# Hello  everyfur!! Looking for somefur to comission me



## lilwane1312 (Jul 19, 2016)

Im Night Swifty. young writer. full time furry . Part time crazy.  so im looking to make money by writing a story for someone. im fine with any and all fetishes and prices range from $5-$20 depending on length and due date. If interested PM me here or email me at lilwane1312@gmail.com. If your looking to see my other works check out my Sofurry account .Night_Swifty's Profile | SoFurry. Or my Wattpad   dwane carroll (lilwane1312) | Free Stories You'll Love - Wattpad                                                   THANK YOU


----------



## lilwane1312 (Jul 21, 2016)

?


----------



## Sergei Nóhomo (Jul 21, 2016)

Ya know a couple of links might be wise to use instead of simply stating them


----------



## lilwane1312 (Jul 21, 2016)

Sergei Nóhomo said:


> Ya know a couple of links might be wise to use instead of simply stating them


oh


----------



## Sergei Nóhomo (Jul 21, 2016)

lilwane1312 said:


> oh



Not quite what I meant mate.

Example:

hey guiz im a riter and u can chek out my exempals and other wurks at
http://www.nicememe.website/
Nice meme website website website website!
Nice meme website website website website website website website!

im doin cummisons at $X - $Y amount depnding on size (lol amirite), contint and dedlawns (i hate jimmy lol)

Always provide examples of your shit as well as direct links so people who are lazy can just click a link and check it out


----------



## Zipline (Jul 21, 2016)

Sergei Nóhomo said:


> Not quite what I meant mate.
> 
> Example:
> 
> ...


This rivals Steven King. Such savage, much write. Would pay a million smeckles.


----------



## lilwane1312 (Jul 22, 2016)

Sergei Nóhomo said:


> Not quite what I meant mate.
> 
> Example:
> 
> ...


There better?


----------



## Sergei Nóhomo (Jul 22, 2016)

lilwane1312 said:


> There better?


Mate
Mate
Mate

If I were you I'd take better care in concealing your identity.

But hey, you do you


----------



## lilwane1312 (Jul 23, 2016)

Sergei Nóhomo said:


> Mate
> Mate
> Mate
> 
> ...


 what am i a superhero? my identity is who i am.lol


----------



## Sergei Nóhomo (Jul 23, 2016)

lilwane1312 said:


> what am i a superhero? my identity is who i am.lol



Listen, mate

Your identity is _*important*_ now listen to old Sergei because he's not shitposting for once.

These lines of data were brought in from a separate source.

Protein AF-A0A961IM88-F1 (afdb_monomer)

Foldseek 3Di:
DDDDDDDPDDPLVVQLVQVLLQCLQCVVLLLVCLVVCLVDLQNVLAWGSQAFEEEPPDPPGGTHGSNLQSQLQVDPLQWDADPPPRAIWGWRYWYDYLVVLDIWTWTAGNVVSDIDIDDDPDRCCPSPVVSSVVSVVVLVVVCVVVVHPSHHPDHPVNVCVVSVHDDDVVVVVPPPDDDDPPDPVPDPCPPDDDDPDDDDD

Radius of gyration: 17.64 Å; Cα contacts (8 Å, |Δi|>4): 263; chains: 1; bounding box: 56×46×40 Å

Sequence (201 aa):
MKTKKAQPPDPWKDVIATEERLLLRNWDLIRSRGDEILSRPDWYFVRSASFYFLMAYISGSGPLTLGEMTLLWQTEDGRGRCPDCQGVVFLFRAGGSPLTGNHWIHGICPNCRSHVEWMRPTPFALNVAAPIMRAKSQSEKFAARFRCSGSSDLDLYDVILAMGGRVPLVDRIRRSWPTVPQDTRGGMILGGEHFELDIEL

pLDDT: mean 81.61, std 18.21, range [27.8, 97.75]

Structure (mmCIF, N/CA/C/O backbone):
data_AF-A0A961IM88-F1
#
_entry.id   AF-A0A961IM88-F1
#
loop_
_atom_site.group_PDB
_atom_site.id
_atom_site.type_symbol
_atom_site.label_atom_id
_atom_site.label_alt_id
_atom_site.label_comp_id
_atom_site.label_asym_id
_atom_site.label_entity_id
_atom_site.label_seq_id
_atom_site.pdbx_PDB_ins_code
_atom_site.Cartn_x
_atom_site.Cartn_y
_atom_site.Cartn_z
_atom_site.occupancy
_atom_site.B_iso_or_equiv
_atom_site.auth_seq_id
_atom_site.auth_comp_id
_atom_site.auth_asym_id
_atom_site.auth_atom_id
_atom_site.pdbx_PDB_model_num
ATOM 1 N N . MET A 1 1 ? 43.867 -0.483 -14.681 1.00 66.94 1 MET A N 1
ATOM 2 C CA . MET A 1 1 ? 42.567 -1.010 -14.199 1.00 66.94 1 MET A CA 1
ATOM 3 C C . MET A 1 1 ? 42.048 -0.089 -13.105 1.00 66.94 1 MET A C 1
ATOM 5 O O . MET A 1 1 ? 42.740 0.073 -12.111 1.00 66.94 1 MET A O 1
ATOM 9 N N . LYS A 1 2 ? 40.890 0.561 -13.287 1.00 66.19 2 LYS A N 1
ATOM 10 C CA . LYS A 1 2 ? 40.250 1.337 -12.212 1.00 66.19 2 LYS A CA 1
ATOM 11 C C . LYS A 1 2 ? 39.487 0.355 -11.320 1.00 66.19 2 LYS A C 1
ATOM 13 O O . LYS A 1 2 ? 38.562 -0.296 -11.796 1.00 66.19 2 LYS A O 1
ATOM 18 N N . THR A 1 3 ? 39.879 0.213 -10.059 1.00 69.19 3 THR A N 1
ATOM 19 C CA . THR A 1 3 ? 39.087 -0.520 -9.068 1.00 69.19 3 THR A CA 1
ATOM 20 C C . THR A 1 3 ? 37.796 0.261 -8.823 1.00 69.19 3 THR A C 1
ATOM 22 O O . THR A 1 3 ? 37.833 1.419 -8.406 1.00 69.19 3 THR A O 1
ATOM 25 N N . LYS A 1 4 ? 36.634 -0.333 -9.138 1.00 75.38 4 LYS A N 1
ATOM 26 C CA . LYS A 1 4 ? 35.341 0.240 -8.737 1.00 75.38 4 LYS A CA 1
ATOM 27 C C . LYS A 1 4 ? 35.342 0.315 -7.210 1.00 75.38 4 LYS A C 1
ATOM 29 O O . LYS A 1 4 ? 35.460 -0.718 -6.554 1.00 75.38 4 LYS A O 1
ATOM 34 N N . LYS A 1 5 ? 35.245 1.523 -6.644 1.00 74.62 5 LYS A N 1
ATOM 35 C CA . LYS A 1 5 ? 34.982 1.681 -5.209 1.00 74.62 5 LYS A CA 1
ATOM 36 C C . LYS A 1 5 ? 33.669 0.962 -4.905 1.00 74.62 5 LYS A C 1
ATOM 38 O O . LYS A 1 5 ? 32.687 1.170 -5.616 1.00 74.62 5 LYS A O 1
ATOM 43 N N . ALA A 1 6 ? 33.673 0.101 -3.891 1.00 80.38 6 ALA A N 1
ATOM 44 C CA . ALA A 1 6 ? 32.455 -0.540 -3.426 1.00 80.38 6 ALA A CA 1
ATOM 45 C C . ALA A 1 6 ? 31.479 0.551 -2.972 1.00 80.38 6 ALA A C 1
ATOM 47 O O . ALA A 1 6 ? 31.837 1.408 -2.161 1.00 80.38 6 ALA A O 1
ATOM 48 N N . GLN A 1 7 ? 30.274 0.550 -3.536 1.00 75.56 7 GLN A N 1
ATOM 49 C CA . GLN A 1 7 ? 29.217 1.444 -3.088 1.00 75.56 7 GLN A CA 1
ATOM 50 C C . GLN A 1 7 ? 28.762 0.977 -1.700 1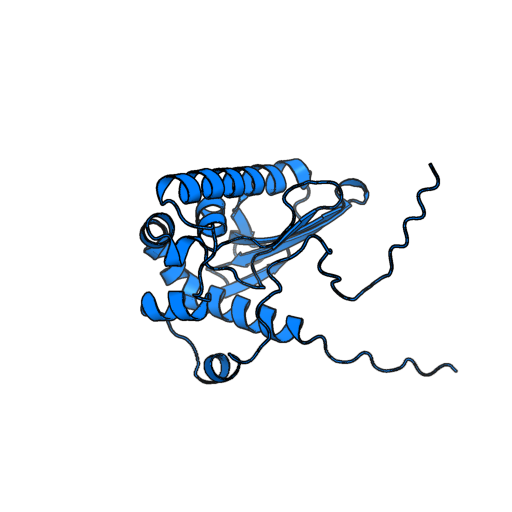.00 75.56 7 GLN A C 1
ATOM 52 O O . GLN A 1 7 ? 28.567 -0.230 -1.518 1.00 75.56 7 GLN A O 1
ATOM 57 N N . PRO A 1 8 ? 28.638 1.878 -0.708 1.00 73.56 8 PRO A N 1
ATOM 58 C CA . PRO A 1 8 ? 28.130 1.492 0.599 1.00 73.56 8 PRO A CA 1
ATOM 59 C C . PRO A 1 8 ? 26.725 0.882 0.464 1.00 73.56 8 PRO A C 1
ATOM 61 O O . PRO A 1 8 ? 25.989 1.244 -0.462 1.00 73.56 8 PRO A O 1
ATOM 64 N N . PRO A 1 9 ? 26.350 -0.052 1.356 1.00 76.00 9 PRO A N 1
ATOM 65 C CA . PRO A 1 9 ? 25.015 -0.630 1.349 1.00 76.00 9 PRO A CA 1
ATOM 66 C C . PRO A 1 9 ? 23.970 0.476 1.508 1.00 76.00 9 PRO A C 1
ATOM 68 O O . PRO A 1 9 ? 24.125 1.372 2.337 1.00 76.00 9 PRO A O 1
ATOM 71 N N . ASP A 1 10 ? 22.918 0.412 0.694 1.00 80.69 10 ASP A N 1
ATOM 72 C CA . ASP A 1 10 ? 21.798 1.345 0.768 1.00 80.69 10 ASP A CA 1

Your identity should not be flaunted on these types of things; especially on furry shit. Potential employers *can *and *will *research anything they can about you and a lot of this stuff they find will turn them right away


----------



## lilwane1312 (Jul 24, 2016)

Sergei Nóhomo said:


> Listen, mate
> 
> Your identity is _*important*_ now listen to old Sergei because he's not shitposting for once.
> 
> Your identity should not be flaunted on these types of things; especially on furry shit. Potential employers *can *and *will *research anything they can about you and a lot of this stuff they find will turn them right away


crap yea good point


----------



## Sergei Nóhomo (Jul 24, 2016)

lilwane1312 said:


> crap yea good point



Just remember to use a *separate *email from business and furry/online things. A shitmail account is what you should be using

Or throwaway like me


----------